# Recipe Pomegranate Juice



## RoneHicks (Nov 17, 2022)

It may seem that posting a recipe for how to juice a fruit is real beginner-level stuff. But, juicing a pomegranate is a whole different thing from juicing an orange.
This is intended to be a base for another recipe I'm making, but the results are so good that I thought I'd post it separately rather than embedding it in the recipe.
Ingredients
1 pomegranate
Directions
1. Using the blade of a sharp knife, cut about 1/4 inch deep into the skin of the pomegranate, careful not to cut through the seeds. Cut all the way around the perimeter of the pomegranate.
2. Twist the halves of the pomegranate apart.

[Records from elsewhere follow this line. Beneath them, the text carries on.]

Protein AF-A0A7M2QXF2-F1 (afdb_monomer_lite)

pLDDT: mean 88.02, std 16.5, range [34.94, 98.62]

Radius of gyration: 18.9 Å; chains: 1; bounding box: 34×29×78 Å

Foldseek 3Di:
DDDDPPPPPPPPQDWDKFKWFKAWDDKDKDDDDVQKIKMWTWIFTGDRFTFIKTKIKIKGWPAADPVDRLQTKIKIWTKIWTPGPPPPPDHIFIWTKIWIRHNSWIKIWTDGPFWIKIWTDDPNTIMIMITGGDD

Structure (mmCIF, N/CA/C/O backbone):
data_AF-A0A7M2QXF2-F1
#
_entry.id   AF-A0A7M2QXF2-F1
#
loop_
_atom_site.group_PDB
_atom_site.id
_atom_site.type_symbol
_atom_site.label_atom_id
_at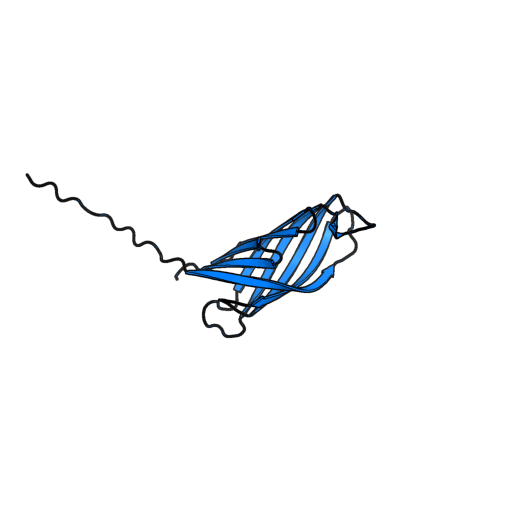om_site.label_alt_id
_atom_site.label_comp_id
_atom_site.label_asym_id
_atom_site.label_entity_id
_atom_site.label_seq_id
_atom_site.pdbx_PDB_ins_code
_atom_site.Cartn_x
_atom_site.Cartn_y
_atom_site.Cartn_z
_atom_site.occupancy
_atom_site.B_iso_or_equiv
_atom_site.auth_seq_id
_atom_site.auth_comp_id
_atom_site.auth_asym_id
_atom_site.auth_atom_id
_atom_site.pdbx_PDB_model_num
ATOM 1 N N . MET A 1 1 ? 14.258 2.719 59.618 1.00 39.69 1 MET A N 1
ATOM 2 C CA . MET A 1 1 ? 14.342 3.538 58.393 1.00 39.69 1 MET A CA 1
ATOM 3 C C . MET A 1 1 ? 13.823 2.675 57.256 1.00 39.69 1 MET A C 1
ATOM 5 O O . MET A 1 1 ? 14.534 1.790 56.808 1.00 39.69 1 MET A O 1
ATOM 9 N N . VAL A 1 2 ? 12.540 2.811 56.924 1.00 35.19 2 VAL A N 1
ATOM 10 C CA . VAL A 1 2 ? 11.896 2.021 55.864 1.00 35.19 2 VAL A CA 1
ATOM 11 C C . VAL A 1 2 ? 12.030 2.833 54.583 1.00 35.19 2 VAL A C 1
ATOM 13 O O . VAL A 1 2 ? 11.535 3.957 54.531 1.00 35.19 2 VAL A O 1
ATOM 16 N N . LEU A 1 3 ? 12.759 2.310 53.596 1.00 34.94 3 LEU A N 1
ATOM 17 C CA . LEU A 1 3 ? 12.773 2.888 52.256 1.00 34.94 3 LEU A CA 1
ATOM 18 C C . LEU A 1 3 ? 11.418 2.601 51.609 1.00 34.94 3 LEU A C 1
ATOM 20 O O . LEU A 1 3 ? 11.107 1.458 51.280 1.00 34.94 3 LEU A O 1
ATOM 24 N N . THR A 1 4 ? 10.616 3.643 51.434 1.00 37.91 4 THR A N 1
ATOM 25 C CA . THR A 1 4 ? 9.433 3.601 50.580 1.00 37.91 4 THR A CA 1
ATOM 26 C C . THR A 1 4 ? 9.908 3.542 49.131 1.00 37.91 4 THR A C 1
ATOM 28 O O . THR A 1 4 ? 10.521 4.488 48.636 1.00 37.91 4 THR A O 1
ATOM 31 N N . LEU A 1 5 ? 9.657 2.420 48.459 1.00 38.12 5 LEU A N 1
ATOM 32 C CA . LEU A 1 5 ? 9.869 2.277 47.023 1.00 38.12 5 LEU A CA 1
ATOM 33 C C . LEU A 1 5 ? 8.790 3.117 46.318 1.00 38.12 5 LEU A C 1
ATOM 35 O O . LEU A 1 5 ? 7.618 2.745 46.313 1.00 38.12 5 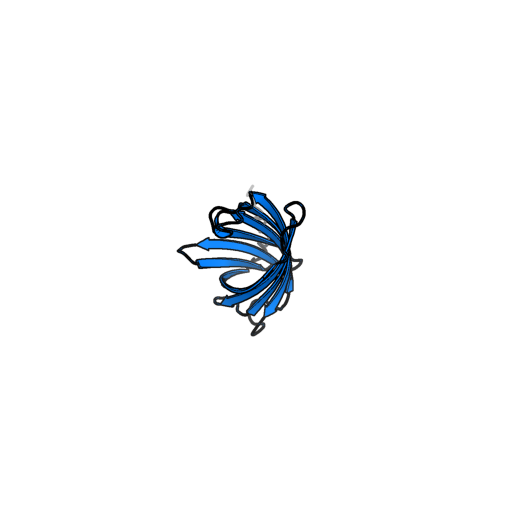LEU A O 1
ATOM 39 N N . GLN A 1 6 ? 9.156 4.280 45.778 1.00 44.31 6 GLN A N 1
ATOM 40 C CA . GLN A 1 6 ? 8.283 5.023 44.870 1.00 44.31 6 GLN A CA 1
ATOM 41 C C . GLN A 1 6 ? 8.227 4.259 43.547 1.00 44.31 6 GLN A C 1
ATOM 43 O O . GLN A 1 6 ? 9.160 4.306 42.747 1.00 44.31 6 GLN A O 1
ATOM 48 N N . ILE A 1 7 ? 7.140 3.520 43.336 1.00 44.75 7 ILE A N 1
ATOM 49 C CA . ILE A 1 7 ? 6.810 2.953 42.032 1.00 44.75 7 ILE A CA 1
ATOM 50 C C . ILE A 1 7 ? 6.353 4.128 41.160 1.00 44.75 7 ILE A C 1
ATOM 52 O O . ILE A 1 7 ? 5.232 4.611 41.290 1.00 44.75 7 ILE A O 1
ATOM 56 N N . LEU A 1 8 ? 7.248 4.624 40.305 1.00 42.62 8 LEU A N 1
ATOM 57 C CA . LEU A 1 8 ? 6.885 5.446 39.154 1.00 42.62 8 LEU A CA 1
ATOM 58 C C . LEU A 1 8 ? 6.180 4.536 38.142 1.00 42.62 8 LEU A C 1
ATOM 60 O O . LEU A 1 8 ? 6.836 3.899 37.321 1.00 42.62 8 LEU A O 1
ATOM 64 N N . THR A 1 9 ? 4.853 4.454 38.193 1.00 41.75 9 THR A N 1
ATOM 65 C CA . THR A 1 9 ? 4.086 3.974 37.042 1.00 41.75 9 THR A CA 1
ATOM 66 C C . THR A 1 9 ? 4.058 5.104 36.021 1.00 41.75 9 THR A C 1
ATOM 68 O O . THR A 1 9 ? 3.291 6.056 36.156 1.00 41.75 9 THR A O 1
ATOM 71 N N . LYS A 1 10 ? 4.935 5.027 35.016 1.00 46.16 10 LYS A N 1
ATOM 72 C CA . LYS A 1 10 ? 4.632 5.625 33.715 1.00 46.16 10 LYS A CA 1
ATOM 73 C C . LYS A 1 10 ? 3.303 5.004 33.288 1.00 46.16 10 LYS A C 1
ATOM 75 O O . LYS A 1 10 ? 3.207 3.783 33.237 1.00 46.16 10 LYS A O 1
ATOM 80 N N . GLU A 1 11 ? 2.280 5.821 33.096 1.00 47.56 11 GLU A N 1
ATOM 81 C CA . GLU A 1 11 ? 1.078 5.388 32.394 1.00 47.56 11 GLU A CA 1
ATOM 82 C C . GLU A 1 11 ? 1.539 4.951 31.000 1.00 47.56 11 GLU A C 1
ATOM 84 O O . GLU A 1 11 ? 1.948 5.780 30.188 1.00 47.56 11 GLU A O 1
ATOM 89 N N . ASP A 1 12 ? 1.601 3.640 30.768 1.00 48.81 12 ASP A N 1
ATOM 90 C CA . ASP A 1 12 ? 1.749 3.102 29.424 1.00 48.81 12 ASP A CA 1
ATOM 91 C C . ASP A 1 12 ? 0.513 3.566 28.645 1.00 48.81 12 ASP A C 1
ATOM 93 O O . ASP A 1 12 ? -0.608 3.127 28.918 1.00 48.81 12 ASP A O 1
ATOM 97 N N . GLU A 1 13 ? 0.698 4.507 27.718 1.00 54.53 13 GLU A N 1
ATOM 98 C CA . GLU A 1 13 ? -0.305 4.826 26.705 1.00 54.53 13 GLU A CA 1
ATOM 99 C C . GLU A 1 13 ? -0.666 3.510 26.004 1.00 54.53 13 GLU A C 1
ATOM 101 O O . GLU A 1 13 ? 0.132 2.963 25.247 1.00 54.53 13 GLU A O 1
ATOM 106 N N . LEU A 1 14 ? -1.840 2.955 26.314 1.00 56.75 14 LEU A N 1
ATOM 107 C CA . LEU A 1 14 ? -2.319 1.688 25.760 1.00 56.75 14 LEU A CA 1
ATOM 108 C C . LEU A 1 14 ? -2.468 1.800 24.236 1.00 56.75 14 LEU A C 1
ATOM 110 O O . LEU A 1 14 ? -3.522 2.192 23.748 1.00 56.75 14 LEU A O 1
ATOM 114 N N . THR A 1 15 ? -1.444 1.458 23.462 1.00 71.69 15 THR A N 1
ATOM 115 C CA . THR A 1 15 ? -1.563 1.402 22.004 1.00 71.69 15 THR A CA 1
ATOM 116 C C . THR A 1 15 ? -2.437 0.216 21.608 1.00 71.69 15 THR A C 1
ATOM 118 O O . THR A 1 15 ? -2.204 -0.927 22.006 1.00 71.69 15 THR A O 1
ATOM 121 N N . MET A 1 16 ? -3.486 0.484 20.830 1.00 86.94 16 MET A N 1
ATOM 122 C CA . MET A 1 16 ? -4.303 -0.571 20.235 1.00 86.94 16 MET A CA 1
ATOM 123 C C . MET A 1 16 ? -3.631 -1.017 18.939 1.00 86.94 16 MET A C 1
ATOM 125 O O . MET A 1 16 ? -3.444 -0.204 18.033 1.00 86.94 16 MET A O 1
ATOM 129 N N . VAL A 1 17 ? -3.275 -2.298 18.863 1.00 92.25 17 VAL A N 1
ATOM 130 C CA . VAL A 1 17 ? -2.714 -2.924 17.661 1.00 92.25 17 VAL A CA 1
ATOM 131 C C . VAL A 1 17 ? -3.825 -3.694 16.964 1.00 92.25 17 VAL A C 1
ATOM 133 O O . VAL A 1 17 ? -4.432 -4.566 17.580 1.00 92.25 17 VAL A O 1
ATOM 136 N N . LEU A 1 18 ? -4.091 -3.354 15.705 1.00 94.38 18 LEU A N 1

If they don't separate, cut around the perimeter again - slightly deeper - until they do.
3. Hold one half of the pomegranate over a bowl with the seeds facing down, and firmly tap the back of pomegranate with a meat mallet or something similar. The seeds will start to fall into the bowl. Rotate the pomegranate to get as many of the seeds as possible out as you do this.

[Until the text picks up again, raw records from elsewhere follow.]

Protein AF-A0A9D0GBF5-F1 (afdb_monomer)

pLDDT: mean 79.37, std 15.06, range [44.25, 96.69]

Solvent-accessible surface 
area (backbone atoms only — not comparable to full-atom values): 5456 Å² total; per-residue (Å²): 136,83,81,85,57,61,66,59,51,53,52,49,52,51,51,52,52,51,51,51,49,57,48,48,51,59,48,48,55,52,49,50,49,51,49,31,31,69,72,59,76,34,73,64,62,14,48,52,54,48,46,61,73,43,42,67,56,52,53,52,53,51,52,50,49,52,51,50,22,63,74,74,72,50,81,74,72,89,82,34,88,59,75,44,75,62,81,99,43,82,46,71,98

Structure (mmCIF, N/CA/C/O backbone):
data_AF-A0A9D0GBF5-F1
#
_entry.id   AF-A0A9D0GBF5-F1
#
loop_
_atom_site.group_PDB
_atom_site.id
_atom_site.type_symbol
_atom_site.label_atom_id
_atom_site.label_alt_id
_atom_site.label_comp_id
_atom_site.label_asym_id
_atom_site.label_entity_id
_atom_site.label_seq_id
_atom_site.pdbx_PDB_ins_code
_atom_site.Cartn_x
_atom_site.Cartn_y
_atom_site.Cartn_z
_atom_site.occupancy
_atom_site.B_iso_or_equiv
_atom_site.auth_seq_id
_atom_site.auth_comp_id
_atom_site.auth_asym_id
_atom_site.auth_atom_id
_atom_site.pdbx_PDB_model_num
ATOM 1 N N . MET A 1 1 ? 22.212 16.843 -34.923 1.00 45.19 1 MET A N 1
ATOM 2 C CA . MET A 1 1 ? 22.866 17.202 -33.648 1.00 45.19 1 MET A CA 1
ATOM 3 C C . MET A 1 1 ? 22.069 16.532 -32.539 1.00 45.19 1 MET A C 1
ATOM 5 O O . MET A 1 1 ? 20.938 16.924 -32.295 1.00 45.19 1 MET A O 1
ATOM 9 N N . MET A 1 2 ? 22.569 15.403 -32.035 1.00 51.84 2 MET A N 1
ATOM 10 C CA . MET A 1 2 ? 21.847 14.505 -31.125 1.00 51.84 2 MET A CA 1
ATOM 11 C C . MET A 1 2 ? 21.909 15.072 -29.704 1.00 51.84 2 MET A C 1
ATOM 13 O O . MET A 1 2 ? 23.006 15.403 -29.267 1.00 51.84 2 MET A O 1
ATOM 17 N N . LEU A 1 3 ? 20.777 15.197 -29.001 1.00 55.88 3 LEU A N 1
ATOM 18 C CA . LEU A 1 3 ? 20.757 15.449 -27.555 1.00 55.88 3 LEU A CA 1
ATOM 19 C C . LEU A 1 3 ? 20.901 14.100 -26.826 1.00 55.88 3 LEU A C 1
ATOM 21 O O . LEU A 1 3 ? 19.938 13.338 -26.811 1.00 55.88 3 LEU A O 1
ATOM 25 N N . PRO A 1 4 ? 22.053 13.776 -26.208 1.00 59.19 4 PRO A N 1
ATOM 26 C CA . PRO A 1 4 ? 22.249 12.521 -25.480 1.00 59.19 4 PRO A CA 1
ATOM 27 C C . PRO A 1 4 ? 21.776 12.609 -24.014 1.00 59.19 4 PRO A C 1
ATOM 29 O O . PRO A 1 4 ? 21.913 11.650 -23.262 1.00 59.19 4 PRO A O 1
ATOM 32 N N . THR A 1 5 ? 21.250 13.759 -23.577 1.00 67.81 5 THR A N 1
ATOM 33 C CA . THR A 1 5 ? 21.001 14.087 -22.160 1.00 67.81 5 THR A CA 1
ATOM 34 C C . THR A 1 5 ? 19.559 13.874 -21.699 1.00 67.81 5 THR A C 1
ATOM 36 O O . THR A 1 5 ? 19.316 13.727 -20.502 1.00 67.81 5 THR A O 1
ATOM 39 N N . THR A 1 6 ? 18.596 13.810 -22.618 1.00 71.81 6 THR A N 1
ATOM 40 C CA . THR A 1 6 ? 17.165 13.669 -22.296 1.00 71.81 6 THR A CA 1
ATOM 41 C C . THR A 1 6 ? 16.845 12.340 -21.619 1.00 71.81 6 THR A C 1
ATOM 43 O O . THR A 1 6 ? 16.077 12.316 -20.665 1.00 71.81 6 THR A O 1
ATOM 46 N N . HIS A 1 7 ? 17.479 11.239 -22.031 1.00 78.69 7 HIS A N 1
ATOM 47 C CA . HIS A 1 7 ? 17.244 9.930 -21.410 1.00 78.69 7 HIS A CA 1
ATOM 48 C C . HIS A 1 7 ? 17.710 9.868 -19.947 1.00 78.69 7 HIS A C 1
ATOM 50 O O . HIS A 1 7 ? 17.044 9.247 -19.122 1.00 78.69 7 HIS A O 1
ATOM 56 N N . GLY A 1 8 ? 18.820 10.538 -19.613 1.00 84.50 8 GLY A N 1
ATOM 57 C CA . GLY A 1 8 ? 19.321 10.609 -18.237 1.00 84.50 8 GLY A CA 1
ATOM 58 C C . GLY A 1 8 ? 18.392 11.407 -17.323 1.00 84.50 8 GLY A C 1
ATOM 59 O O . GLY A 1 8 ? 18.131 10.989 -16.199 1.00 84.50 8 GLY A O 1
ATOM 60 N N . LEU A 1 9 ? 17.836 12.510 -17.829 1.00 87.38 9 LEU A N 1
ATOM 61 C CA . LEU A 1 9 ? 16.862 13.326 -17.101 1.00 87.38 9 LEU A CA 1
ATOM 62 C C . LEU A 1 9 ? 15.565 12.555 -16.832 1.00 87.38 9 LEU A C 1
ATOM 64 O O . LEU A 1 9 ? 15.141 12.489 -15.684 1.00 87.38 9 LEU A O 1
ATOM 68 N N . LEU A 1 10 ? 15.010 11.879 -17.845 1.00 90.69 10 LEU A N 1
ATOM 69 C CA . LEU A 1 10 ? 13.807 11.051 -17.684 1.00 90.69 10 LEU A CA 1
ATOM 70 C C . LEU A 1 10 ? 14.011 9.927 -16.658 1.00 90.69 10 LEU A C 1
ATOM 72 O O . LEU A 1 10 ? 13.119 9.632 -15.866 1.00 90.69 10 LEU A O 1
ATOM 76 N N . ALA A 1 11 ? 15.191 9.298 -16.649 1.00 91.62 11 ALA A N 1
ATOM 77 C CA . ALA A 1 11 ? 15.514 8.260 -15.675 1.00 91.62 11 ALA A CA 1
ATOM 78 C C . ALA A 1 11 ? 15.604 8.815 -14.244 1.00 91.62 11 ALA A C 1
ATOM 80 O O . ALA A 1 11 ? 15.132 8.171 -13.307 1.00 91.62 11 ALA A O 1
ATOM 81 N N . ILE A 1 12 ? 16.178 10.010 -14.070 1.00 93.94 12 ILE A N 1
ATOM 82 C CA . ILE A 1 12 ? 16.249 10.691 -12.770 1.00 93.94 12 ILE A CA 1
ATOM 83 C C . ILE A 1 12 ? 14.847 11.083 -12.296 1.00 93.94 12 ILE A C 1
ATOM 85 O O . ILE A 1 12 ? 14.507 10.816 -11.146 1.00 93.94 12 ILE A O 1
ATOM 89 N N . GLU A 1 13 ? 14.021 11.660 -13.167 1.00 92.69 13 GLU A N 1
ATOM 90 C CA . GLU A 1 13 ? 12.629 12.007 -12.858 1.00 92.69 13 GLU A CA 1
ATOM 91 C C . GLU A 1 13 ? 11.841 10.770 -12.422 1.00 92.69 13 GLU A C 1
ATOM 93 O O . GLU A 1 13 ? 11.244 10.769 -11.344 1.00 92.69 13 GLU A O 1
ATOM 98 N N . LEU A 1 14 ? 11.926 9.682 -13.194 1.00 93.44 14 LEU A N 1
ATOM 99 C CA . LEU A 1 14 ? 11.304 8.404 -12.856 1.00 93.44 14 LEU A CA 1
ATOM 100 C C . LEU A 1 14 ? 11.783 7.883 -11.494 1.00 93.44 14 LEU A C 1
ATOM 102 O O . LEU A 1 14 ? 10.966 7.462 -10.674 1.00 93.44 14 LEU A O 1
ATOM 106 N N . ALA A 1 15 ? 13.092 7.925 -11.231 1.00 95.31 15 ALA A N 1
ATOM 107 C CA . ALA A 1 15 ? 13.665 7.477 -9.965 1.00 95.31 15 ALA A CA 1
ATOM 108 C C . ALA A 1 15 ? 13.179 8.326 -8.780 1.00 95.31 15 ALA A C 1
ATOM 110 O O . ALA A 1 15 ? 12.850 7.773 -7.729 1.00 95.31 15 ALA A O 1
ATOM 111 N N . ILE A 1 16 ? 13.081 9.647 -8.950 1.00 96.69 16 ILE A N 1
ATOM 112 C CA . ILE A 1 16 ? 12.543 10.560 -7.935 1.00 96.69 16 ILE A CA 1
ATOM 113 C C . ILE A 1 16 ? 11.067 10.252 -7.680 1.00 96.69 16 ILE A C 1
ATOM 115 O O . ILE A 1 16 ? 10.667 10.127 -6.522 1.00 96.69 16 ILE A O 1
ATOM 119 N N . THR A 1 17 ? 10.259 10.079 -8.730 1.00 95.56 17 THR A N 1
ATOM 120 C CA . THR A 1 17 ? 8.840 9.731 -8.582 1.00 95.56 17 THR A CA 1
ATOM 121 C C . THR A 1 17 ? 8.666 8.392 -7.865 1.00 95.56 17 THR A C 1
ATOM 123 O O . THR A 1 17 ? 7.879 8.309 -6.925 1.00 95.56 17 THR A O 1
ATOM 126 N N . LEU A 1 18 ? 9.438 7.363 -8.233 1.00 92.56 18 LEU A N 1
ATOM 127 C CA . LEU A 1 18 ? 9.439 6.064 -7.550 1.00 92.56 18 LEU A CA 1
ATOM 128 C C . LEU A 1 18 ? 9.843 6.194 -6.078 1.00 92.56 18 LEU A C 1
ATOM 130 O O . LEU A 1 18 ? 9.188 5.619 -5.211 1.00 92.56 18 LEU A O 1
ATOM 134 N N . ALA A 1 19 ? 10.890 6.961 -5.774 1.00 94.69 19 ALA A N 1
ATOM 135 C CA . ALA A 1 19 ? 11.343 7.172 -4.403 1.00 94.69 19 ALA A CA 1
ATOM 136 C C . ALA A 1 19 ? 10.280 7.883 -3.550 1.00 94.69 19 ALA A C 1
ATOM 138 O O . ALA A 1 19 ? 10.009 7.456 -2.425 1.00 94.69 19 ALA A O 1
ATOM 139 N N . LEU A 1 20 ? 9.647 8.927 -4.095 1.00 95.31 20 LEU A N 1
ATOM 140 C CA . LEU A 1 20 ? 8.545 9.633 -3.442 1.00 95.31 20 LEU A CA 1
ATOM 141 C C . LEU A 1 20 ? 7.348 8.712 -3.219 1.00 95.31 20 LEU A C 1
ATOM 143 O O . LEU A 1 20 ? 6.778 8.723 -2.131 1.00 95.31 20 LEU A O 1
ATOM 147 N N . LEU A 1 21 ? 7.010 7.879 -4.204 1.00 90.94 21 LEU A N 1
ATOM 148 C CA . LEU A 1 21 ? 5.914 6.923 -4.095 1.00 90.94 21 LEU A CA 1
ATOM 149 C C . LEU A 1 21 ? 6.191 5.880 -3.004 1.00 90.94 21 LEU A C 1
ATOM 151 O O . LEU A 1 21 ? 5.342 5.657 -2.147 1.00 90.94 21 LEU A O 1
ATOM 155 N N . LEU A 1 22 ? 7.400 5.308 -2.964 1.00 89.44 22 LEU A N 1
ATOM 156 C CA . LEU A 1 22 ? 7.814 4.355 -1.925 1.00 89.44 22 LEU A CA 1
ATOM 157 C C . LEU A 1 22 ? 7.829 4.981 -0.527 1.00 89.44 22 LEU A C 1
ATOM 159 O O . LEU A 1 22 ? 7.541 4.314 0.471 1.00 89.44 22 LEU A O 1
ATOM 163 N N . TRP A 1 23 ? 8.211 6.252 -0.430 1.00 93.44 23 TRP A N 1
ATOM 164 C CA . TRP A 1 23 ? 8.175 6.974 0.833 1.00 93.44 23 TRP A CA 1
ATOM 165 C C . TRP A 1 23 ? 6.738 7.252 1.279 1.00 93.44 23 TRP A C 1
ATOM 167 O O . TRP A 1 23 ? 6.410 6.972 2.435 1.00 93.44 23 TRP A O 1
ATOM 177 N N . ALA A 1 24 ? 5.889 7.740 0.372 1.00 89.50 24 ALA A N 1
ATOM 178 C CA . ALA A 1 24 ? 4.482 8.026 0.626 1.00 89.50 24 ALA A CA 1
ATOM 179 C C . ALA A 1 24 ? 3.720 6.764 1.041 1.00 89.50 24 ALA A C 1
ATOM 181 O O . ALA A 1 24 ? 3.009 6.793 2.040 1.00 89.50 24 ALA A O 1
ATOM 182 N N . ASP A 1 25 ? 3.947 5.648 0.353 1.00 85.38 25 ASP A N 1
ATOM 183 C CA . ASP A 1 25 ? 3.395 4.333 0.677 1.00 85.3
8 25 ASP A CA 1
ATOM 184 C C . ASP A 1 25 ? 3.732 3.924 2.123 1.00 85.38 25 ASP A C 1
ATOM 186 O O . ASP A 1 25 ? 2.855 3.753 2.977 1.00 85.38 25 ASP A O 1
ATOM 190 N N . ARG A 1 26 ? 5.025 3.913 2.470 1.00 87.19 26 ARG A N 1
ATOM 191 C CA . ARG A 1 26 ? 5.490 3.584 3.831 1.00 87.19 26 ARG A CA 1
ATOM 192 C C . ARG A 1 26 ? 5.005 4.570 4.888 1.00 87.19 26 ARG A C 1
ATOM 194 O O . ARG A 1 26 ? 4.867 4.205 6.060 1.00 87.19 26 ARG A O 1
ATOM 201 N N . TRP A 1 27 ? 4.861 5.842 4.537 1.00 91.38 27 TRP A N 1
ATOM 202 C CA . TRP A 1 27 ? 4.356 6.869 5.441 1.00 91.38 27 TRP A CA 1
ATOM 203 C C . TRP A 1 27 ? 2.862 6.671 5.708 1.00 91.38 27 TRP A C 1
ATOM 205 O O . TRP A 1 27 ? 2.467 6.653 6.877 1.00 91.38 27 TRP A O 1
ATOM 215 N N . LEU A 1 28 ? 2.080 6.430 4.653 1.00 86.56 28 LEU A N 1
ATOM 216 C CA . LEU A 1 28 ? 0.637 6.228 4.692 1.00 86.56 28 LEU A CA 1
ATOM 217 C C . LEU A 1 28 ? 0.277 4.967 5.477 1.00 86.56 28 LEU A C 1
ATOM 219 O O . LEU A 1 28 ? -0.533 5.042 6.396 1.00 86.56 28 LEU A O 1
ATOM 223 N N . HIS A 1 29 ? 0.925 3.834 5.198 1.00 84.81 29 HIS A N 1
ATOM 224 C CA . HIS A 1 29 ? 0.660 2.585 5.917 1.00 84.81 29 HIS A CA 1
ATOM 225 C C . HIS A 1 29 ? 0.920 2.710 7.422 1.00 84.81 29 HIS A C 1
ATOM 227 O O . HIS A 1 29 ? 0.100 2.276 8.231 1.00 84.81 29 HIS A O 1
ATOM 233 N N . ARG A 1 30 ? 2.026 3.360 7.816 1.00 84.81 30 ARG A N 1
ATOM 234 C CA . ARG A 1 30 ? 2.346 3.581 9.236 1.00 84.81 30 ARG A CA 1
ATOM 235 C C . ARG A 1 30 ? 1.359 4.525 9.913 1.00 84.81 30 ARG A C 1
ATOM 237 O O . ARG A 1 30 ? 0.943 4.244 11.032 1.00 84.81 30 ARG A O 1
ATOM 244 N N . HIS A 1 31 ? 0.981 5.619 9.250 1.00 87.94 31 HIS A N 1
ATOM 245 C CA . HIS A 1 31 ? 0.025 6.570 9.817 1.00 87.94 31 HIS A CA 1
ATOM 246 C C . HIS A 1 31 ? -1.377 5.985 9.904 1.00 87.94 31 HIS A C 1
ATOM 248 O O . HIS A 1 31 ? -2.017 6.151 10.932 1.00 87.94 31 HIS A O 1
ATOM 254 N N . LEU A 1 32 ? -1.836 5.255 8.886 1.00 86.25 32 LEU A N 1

4. Remove the white membrane from inside the pomegranate half to loosen the remaining seeds. Also remove any membrane fragments that fall into the bowl. Repeat with the other half of the pomegranate.
NOTE: since you're straining it later, you don't have to get every last bit out.
5. Place as many seeds as possible in a juicer. Squeeze as much as possible out of the seeds. Without removing the seeds in the juicer, place additional seeds and repeat.
NOTE: placing new seeds over the "spent" seeds give the juicer extra leverage to press more of the juice out.
6. Strain the juice from the bowl into a different container using a sieve.


----------